Copy exactly the lines of the data below that run from the line holding "ATOM 196 C CA" through the line holding "ATOM 231 O O", both ends included.

[Records contained in a dataset]
═══

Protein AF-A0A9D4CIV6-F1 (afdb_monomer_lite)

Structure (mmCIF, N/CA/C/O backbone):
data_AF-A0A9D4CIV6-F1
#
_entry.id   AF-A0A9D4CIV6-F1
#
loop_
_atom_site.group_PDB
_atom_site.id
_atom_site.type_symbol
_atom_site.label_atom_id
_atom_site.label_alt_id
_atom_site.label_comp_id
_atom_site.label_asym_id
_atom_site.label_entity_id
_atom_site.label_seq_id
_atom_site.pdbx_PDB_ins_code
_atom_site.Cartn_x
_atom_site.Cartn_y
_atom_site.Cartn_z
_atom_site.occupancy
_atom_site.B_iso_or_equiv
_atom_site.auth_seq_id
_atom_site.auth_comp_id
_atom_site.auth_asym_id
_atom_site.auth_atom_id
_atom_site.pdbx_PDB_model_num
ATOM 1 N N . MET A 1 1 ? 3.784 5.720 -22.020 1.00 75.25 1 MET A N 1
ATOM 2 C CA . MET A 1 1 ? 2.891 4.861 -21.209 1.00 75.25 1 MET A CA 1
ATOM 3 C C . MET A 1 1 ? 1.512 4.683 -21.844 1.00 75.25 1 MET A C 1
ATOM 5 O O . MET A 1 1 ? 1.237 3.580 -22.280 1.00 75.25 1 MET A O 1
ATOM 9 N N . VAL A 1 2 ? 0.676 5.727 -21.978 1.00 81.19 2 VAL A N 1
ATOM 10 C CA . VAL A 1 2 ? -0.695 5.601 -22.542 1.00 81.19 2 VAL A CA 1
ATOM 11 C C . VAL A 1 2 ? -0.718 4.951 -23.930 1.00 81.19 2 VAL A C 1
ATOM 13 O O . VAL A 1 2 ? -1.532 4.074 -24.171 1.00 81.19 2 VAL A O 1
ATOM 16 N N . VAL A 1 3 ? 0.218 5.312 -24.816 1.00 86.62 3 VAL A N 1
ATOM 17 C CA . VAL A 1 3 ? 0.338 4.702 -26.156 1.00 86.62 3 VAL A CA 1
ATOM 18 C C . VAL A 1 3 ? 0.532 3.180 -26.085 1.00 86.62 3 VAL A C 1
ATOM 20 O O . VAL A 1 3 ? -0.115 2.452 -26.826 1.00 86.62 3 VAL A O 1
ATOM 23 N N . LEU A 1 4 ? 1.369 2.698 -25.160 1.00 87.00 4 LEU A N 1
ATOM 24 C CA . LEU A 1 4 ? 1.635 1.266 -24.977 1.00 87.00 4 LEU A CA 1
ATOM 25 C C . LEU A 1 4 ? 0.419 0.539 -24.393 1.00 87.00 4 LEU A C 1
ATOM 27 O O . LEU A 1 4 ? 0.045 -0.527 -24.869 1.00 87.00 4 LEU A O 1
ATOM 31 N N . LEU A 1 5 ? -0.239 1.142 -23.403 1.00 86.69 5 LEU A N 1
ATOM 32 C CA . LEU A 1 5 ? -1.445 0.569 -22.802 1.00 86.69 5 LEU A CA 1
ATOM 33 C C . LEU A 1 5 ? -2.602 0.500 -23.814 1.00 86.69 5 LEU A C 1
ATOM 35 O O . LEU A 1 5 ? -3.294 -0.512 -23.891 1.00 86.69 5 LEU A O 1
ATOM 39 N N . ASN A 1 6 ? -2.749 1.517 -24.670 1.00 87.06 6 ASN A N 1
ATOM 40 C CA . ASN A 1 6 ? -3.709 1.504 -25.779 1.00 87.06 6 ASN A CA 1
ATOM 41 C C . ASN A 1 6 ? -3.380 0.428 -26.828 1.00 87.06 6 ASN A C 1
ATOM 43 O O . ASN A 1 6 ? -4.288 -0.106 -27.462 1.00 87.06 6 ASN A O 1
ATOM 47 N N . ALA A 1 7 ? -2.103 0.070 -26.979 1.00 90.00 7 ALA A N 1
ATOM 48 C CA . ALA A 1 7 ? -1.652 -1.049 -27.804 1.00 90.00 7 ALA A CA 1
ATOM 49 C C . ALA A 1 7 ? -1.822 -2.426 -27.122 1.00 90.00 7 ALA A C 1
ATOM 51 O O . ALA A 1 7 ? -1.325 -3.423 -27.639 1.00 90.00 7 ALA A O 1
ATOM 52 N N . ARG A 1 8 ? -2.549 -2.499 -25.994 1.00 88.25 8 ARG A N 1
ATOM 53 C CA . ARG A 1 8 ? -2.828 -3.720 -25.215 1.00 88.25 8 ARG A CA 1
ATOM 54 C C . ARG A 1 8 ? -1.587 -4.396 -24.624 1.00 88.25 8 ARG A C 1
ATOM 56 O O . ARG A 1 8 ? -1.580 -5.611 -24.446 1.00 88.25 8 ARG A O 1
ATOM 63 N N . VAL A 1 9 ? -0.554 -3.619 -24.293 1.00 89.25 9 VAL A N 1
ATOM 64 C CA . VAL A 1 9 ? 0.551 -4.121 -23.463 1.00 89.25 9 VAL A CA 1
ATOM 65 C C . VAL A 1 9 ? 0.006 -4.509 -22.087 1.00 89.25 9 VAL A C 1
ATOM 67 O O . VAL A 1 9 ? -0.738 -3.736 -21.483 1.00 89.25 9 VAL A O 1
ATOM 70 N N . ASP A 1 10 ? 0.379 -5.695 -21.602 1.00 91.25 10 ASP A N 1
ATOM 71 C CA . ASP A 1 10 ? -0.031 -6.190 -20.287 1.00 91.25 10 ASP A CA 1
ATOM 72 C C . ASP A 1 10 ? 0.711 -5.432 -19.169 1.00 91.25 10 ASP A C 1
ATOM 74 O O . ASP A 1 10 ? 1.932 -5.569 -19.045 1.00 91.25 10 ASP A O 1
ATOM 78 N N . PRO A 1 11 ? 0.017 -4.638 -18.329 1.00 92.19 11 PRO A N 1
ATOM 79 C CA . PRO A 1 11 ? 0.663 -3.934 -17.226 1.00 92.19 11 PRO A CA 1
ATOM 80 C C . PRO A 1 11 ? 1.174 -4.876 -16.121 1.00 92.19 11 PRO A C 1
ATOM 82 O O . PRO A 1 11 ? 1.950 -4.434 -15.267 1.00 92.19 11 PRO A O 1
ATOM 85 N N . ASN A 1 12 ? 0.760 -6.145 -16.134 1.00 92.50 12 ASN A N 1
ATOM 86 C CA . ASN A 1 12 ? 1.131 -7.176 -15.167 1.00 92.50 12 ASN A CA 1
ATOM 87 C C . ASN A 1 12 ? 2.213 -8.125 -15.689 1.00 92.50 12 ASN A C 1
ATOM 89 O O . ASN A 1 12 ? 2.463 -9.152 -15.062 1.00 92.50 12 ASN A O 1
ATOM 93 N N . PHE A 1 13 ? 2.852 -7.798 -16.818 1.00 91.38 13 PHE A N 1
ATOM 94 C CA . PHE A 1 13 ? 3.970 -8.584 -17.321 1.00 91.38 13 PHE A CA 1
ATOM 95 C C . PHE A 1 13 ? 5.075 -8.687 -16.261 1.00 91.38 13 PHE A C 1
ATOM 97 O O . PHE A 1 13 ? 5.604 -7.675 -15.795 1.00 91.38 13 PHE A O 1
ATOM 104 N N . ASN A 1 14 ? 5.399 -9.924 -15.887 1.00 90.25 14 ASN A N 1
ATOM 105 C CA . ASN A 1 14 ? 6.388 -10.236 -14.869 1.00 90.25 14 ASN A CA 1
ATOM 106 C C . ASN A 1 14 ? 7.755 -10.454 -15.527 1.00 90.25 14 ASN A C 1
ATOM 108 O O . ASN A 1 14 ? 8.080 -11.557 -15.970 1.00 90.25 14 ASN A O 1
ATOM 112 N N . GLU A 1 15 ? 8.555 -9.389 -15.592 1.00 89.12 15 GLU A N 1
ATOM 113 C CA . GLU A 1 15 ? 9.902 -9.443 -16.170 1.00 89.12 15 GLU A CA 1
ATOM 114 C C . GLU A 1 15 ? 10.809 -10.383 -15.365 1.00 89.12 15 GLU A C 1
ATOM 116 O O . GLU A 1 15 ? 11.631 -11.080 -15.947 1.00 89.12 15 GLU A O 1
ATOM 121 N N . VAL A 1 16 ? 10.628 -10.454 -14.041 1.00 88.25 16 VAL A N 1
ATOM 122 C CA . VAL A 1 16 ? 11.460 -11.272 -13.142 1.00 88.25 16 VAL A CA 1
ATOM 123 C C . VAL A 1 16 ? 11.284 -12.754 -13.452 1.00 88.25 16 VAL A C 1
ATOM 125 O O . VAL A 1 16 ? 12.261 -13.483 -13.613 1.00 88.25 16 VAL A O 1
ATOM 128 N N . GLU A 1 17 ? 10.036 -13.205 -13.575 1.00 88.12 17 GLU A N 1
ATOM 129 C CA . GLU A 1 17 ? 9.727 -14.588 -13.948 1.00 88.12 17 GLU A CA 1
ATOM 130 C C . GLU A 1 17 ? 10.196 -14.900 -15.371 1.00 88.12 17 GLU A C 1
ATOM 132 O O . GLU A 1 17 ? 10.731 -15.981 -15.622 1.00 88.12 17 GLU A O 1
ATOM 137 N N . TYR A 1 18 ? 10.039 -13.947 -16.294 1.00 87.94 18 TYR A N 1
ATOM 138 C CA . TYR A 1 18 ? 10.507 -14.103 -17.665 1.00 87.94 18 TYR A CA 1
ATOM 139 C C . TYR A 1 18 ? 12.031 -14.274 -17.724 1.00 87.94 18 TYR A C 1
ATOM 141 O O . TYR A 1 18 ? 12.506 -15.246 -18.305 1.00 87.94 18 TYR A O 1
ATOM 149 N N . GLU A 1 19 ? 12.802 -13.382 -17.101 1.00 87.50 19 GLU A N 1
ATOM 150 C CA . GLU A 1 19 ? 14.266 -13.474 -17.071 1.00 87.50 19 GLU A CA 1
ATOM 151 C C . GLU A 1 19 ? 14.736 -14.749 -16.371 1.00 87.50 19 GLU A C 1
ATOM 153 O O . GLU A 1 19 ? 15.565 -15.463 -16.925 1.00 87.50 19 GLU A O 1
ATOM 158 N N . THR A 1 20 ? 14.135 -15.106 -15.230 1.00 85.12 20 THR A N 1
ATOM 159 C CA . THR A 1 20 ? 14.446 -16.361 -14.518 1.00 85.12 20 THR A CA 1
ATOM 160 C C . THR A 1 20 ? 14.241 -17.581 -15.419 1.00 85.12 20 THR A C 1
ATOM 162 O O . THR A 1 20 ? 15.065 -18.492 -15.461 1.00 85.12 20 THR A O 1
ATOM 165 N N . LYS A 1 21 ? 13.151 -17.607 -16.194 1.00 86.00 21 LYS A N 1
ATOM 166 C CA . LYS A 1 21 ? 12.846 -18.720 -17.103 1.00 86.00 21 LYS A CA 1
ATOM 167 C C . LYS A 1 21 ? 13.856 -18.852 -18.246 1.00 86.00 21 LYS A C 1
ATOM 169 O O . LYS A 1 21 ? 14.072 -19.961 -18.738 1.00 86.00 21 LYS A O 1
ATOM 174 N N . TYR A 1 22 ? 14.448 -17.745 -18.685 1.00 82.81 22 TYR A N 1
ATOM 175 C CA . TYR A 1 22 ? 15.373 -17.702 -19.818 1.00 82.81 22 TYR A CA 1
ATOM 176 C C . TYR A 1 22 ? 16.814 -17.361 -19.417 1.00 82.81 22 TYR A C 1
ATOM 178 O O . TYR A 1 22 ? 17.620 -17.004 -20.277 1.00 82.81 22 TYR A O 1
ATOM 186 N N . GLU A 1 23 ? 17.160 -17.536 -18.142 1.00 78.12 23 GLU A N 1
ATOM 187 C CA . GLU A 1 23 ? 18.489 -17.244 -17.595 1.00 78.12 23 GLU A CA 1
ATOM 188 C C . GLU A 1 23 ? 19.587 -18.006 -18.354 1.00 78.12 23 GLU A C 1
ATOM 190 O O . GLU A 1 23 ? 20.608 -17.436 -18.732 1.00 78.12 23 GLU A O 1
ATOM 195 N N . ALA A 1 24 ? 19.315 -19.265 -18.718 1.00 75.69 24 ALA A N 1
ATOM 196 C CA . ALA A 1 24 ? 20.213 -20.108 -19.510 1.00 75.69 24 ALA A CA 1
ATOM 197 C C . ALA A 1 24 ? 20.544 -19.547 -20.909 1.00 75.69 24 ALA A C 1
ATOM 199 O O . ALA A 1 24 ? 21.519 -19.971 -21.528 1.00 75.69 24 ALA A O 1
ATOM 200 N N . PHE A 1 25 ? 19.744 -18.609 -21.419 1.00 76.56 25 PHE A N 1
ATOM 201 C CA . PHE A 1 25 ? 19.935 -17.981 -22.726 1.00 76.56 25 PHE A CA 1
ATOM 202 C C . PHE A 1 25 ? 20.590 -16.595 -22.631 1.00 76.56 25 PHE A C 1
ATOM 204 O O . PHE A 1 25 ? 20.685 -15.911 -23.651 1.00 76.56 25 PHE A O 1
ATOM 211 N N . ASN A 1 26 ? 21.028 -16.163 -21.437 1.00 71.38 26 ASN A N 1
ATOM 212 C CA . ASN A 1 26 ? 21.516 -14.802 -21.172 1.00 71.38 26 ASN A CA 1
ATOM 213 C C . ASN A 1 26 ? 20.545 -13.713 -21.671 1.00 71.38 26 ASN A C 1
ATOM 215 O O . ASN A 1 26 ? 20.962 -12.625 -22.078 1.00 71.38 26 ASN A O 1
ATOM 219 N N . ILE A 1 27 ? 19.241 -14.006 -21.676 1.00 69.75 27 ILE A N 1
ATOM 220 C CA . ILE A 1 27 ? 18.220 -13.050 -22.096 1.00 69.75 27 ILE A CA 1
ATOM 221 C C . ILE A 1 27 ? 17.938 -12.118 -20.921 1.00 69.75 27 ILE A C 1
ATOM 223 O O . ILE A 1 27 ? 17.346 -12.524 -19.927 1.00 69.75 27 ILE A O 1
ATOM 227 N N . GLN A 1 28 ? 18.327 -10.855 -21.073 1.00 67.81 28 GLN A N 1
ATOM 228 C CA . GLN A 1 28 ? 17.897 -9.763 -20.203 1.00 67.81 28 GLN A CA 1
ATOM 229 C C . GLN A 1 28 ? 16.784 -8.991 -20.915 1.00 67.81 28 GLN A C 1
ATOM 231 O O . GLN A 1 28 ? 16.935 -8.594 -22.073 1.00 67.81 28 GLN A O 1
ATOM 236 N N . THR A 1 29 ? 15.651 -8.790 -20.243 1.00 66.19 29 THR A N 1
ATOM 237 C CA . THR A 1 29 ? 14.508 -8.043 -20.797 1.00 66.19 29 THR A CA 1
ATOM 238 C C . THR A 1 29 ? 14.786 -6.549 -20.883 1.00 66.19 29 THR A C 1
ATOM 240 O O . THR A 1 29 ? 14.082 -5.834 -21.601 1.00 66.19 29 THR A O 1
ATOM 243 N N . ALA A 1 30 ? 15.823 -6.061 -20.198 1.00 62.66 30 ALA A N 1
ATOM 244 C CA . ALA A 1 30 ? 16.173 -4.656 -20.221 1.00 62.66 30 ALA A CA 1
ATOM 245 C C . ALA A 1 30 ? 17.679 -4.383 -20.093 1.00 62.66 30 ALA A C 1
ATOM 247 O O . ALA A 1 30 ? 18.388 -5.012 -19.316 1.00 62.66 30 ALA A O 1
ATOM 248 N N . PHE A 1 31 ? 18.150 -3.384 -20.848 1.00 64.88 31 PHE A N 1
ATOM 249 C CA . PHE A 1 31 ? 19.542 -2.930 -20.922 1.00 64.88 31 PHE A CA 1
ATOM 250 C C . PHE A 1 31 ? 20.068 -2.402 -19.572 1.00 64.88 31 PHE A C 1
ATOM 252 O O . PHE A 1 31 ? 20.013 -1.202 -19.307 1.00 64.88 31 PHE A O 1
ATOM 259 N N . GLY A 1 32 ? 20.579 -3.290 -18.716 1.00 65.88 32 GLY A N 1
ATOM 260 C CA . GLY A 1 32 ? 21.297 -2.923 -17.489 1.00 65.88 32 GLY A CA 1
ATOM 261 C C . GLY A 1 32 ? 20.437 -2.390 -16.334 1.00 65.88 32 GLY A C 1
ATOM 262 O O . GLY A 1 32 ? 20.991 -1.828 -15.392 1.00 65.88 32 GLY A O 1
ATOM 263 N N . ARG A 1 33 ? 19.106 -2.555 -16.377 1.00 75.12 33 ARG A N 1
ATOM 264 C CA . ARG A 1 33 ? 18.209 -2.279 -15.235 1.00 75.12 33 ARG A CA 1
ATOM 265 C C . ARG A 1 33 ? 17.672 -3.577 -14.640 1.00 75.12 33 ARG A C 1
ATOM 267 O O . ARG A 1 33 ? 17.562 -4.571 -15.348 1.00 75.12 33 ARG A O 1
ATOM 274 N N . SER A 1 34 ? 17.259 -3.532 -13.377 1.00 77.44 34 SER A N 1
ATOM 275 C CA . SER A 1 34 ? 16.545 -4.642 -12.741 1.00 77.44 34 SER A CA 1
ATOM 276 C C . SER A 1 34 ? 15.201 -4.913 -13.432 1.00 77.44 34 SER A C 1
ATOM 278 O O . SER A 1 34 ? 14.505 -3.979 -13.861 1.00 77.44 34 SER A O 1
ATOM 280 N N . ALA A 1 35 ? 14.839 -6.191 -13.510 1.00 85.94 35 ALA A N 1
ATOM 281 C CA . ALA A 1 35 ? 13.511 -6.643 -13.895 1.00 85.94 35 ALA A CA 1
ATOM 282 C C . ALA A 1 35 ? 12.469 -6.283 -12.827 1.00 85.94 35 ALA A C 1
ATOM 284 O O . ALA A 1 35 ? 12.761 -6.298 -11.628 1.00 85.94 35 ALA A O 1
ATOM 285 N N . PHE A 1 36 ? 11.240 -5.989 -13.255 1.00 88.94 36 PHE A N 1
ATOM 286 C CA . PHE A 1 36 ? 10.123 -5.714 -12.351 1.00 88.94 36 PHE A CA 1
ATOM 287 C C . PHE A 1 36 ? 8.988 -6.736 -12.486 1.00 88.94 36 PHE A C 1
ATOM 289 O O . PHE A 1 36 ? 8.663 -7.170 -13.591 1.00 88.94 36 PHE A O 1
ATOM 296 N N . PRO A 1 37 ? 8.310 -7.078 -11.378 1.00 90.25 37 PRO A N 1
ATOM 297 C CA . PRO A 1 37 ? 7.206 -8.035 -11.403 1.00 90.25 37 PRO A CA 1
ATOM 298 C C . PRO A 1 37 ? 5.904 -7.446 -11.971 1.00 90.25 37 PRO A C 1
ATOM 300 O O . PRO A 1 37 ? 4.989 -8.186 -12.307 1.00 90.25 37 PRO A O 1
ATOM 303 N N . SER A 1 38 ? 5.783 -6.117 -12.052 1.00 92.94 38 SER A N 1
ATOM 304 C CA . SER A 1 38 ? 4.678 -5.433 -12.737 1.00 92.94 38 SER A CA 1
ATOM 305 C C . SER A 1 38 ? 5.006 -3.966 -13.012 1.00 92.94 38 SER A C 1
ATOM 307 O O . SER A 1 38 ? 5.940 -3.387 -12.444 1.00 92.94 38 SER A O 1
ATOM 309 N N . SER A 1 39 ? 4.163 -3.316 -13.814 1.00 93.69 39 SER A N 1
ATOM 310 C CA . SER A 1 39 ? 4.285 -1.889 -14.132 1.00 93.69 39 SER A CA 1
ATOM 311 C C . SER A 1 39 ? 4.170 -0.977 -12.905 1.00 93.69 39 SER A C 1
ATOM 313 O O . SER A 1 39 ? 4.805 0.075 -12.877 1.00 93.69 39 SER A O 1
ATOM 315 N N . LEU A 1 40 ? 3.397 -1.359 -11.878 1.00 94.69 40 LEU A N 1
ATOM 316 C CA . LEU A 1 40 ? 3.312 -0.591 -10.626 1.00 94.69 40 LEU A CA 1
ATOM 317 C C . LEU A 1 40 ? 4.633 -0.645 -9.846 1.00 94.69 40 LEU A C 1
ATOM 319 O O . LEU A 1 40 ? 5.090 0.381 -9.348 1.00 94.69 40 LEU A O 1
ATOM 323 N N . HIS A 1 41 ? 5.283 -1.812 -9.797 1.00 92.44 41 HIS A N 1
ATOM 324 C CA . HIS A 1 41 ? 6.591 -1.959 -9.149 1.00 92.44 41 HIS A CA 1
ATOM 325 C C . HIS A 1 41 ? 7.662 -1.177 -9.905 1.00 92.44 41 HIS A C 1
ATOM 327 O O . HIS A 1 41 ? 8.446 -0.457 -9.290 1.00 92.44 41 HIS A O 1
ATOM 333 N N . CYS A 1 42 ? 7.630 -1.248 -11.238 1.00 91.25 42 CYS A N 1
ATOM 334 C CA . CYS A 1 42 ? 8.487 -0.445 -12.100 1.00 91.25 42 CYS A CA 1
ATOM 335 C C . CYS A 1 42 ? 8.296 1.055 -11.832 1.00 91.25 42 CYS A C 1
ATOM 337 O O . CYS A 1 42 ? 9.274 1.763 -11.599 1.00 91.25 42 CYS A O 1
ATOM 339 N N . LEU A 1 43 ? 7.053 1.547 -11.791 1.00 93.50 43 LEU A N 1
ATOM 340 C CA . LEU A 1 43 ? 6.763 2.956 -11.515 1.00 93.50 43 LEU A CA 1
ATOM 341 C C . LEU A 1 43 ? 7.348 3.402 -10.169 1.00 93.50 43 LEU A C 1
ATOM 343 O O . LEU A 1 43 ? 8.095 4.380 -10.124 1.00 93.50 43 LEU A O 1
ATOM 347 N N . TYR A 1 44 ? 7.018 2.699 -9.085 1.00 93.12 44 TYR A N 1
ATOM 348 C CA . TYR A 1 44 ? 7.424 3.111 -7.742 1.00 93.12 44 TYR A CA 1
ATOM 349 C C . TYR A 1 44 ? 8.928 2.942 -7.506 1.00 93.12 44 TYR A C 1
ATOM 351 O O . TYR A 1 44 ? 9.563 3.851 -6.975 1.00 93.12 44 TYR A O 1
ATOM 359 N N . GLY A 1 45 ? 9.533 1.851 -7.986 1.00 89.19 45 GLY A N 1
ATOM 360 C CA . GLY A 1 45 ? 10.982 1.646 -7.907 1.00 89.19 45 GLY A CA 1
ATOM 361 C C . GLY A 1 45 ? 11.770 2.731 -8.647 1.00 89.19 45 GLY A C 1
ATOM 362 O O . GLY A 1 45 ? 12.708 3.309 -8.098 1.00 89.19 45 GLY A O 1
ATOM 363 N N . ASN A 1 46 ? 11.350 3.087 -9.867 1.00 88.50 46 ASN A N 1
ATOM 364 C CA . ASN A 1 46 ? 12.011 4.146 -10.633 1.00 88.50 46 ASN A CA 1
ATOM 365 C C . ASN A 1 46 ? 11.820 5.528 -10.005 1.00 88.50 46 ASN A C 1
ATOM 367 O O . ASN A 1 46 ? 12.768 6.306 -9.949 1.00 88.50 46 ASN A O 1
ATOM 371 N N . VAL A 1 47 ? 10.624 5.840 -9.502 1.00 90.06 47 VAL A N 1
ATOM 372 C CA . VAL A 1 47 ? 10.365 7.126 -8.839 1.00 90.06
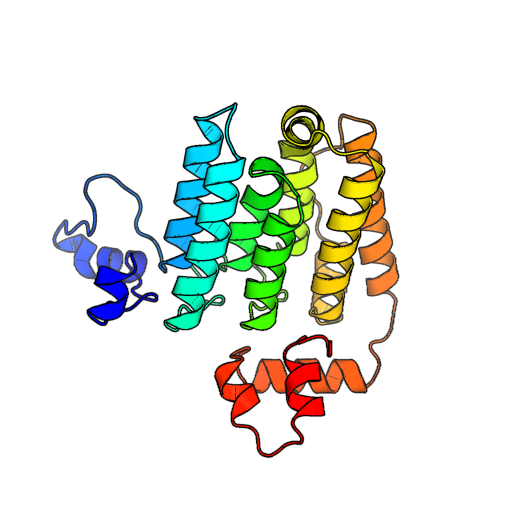 47 VAL A CA 1
ATOM 373 C C . VAL A 1 47 ? 11.174 7.251 -7.554 1.00 90.06 47 VAL A C 1
ATOM 375 O O . VAL A 1 47 ? 11.760 8.302 -7.309 1.00 90.06 47 VAL A O 1
ATOM 378 N N . ARG A 1 48 ? 11.269 6.184 -6.758 1.00 87.19 48 ARG A N 1
ATOM 379 C CA . ARG A 1 48 ? 12.107 6.162 -5.557 1.00 87.19 48 ARG A CA 1
ATOM 380 C C . ARG A 1 48 ? 13.571 6.440 -5.887 1.00 87.19 48 ARG A C 1
ATOM 382 O O . ARG A 1 48 ? 14.197 7.272 -5.232 1.00 87.19 48 ARG A O 1
ATOM 389 N N . ASN A 1 49 ? 14.099 5.803 -6.933 1.00 85.25 49 ASN A N 1
ATOM 390 C CA . ASN A 1 49 ? 15.451 6.072 -7.419 1.00 85.25 49 ASN A CA 1
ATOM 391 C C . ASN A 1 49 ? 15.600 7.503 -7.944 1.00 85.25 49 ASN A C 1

═══

_Solution to this exercise_.
ATOM 196 C CA . ALA A 1 24 ? 20.213 -20.108 -19.510 1.00 75.69 24 ALA A CA 1
ATOM 197 C C . ALA A 1 24 ? 20.544 -19.547 -20.909 1.00 75.69 24 ALA A C 1
ATOM 199 O O . ALA A 1 24 ? 21.519 -19.971 -21.528 1.00 75.69 24 ALA A O 1
ATOM 200 N N . PHE A 1 25 ? 19.744 -18.609 -21.419 1.00 76.56 25 PHE A N 1
ATOM 201 C CA . PHE A 1 25 ? 19.935 -17.981 -22.726 1.00 76.56 25 PHE A CA 1
ATOM 202 C C . PHE A 1 25 ? 20.590 -16.595 -22.631 1.00 76.56 25 PHE A C 1
ATOM 204 O O . PHE A 1 25 ? 20.685 -15.911 -23.651 1.00 76.56 25 PHE A O 1
ATOM 211 N N . ASN A 1 26 ? 21.028 -16.163 -21.437 1.00 71.38 26 ASN A N 1
ATOM 212 C CA . ASN A 1 26 ? 21.516 -14.802 -21.172 1.00 71.38 26 ASN A CA 1
ATOM 213 C C . ASN A 1 26 ? 20.545 -13.713 -21.671 1.00 71.38 26 ASN A C 1
ATOM 215 O O . ASN A 1 26 ? 20.962 -12.625 -22.078 1.00 71.38 26 ASN A O 1
ATOM 219 N N . ILE A 1 27 ? 19.241 -14.006 -21.676 1.00 69.75 27 ILE A N 1
ATOM 220 C CA . ILE A 1 27 ? 18.220 -13.050 -22.096 1.00 69.75 27 ILE A CA 1
ATOM 221 C C . ILE A 1 27 ? 17.938 -12.118 -20.921 1.00 69.75 27 ILE A C 1
ATOM 223 O O . ILE A 1 27 ? 17.346 -12.524 -19.927 1.00 69.75 27 ILE A O 1
ATOM 227 N N . GLN A 1 28 ? 18.327 -10.855 -21.073 1.00 67.81 28 GLN A N 1
ATOM 228 C CA . GLN A 1 28 ? 17.897 -9.763 -20.203 1.00 67.81 28 GLN A CA 1
ATOM 229 C C . GLN A 1 28 ? 16.784 -8.991 -20.915 1.00 67.81 28 GLN A C 1
ATOM 231 O O . GLN A 1 28 ? 16.935 -8.594 -22.073 1.00 67.81 28 GLN A O 1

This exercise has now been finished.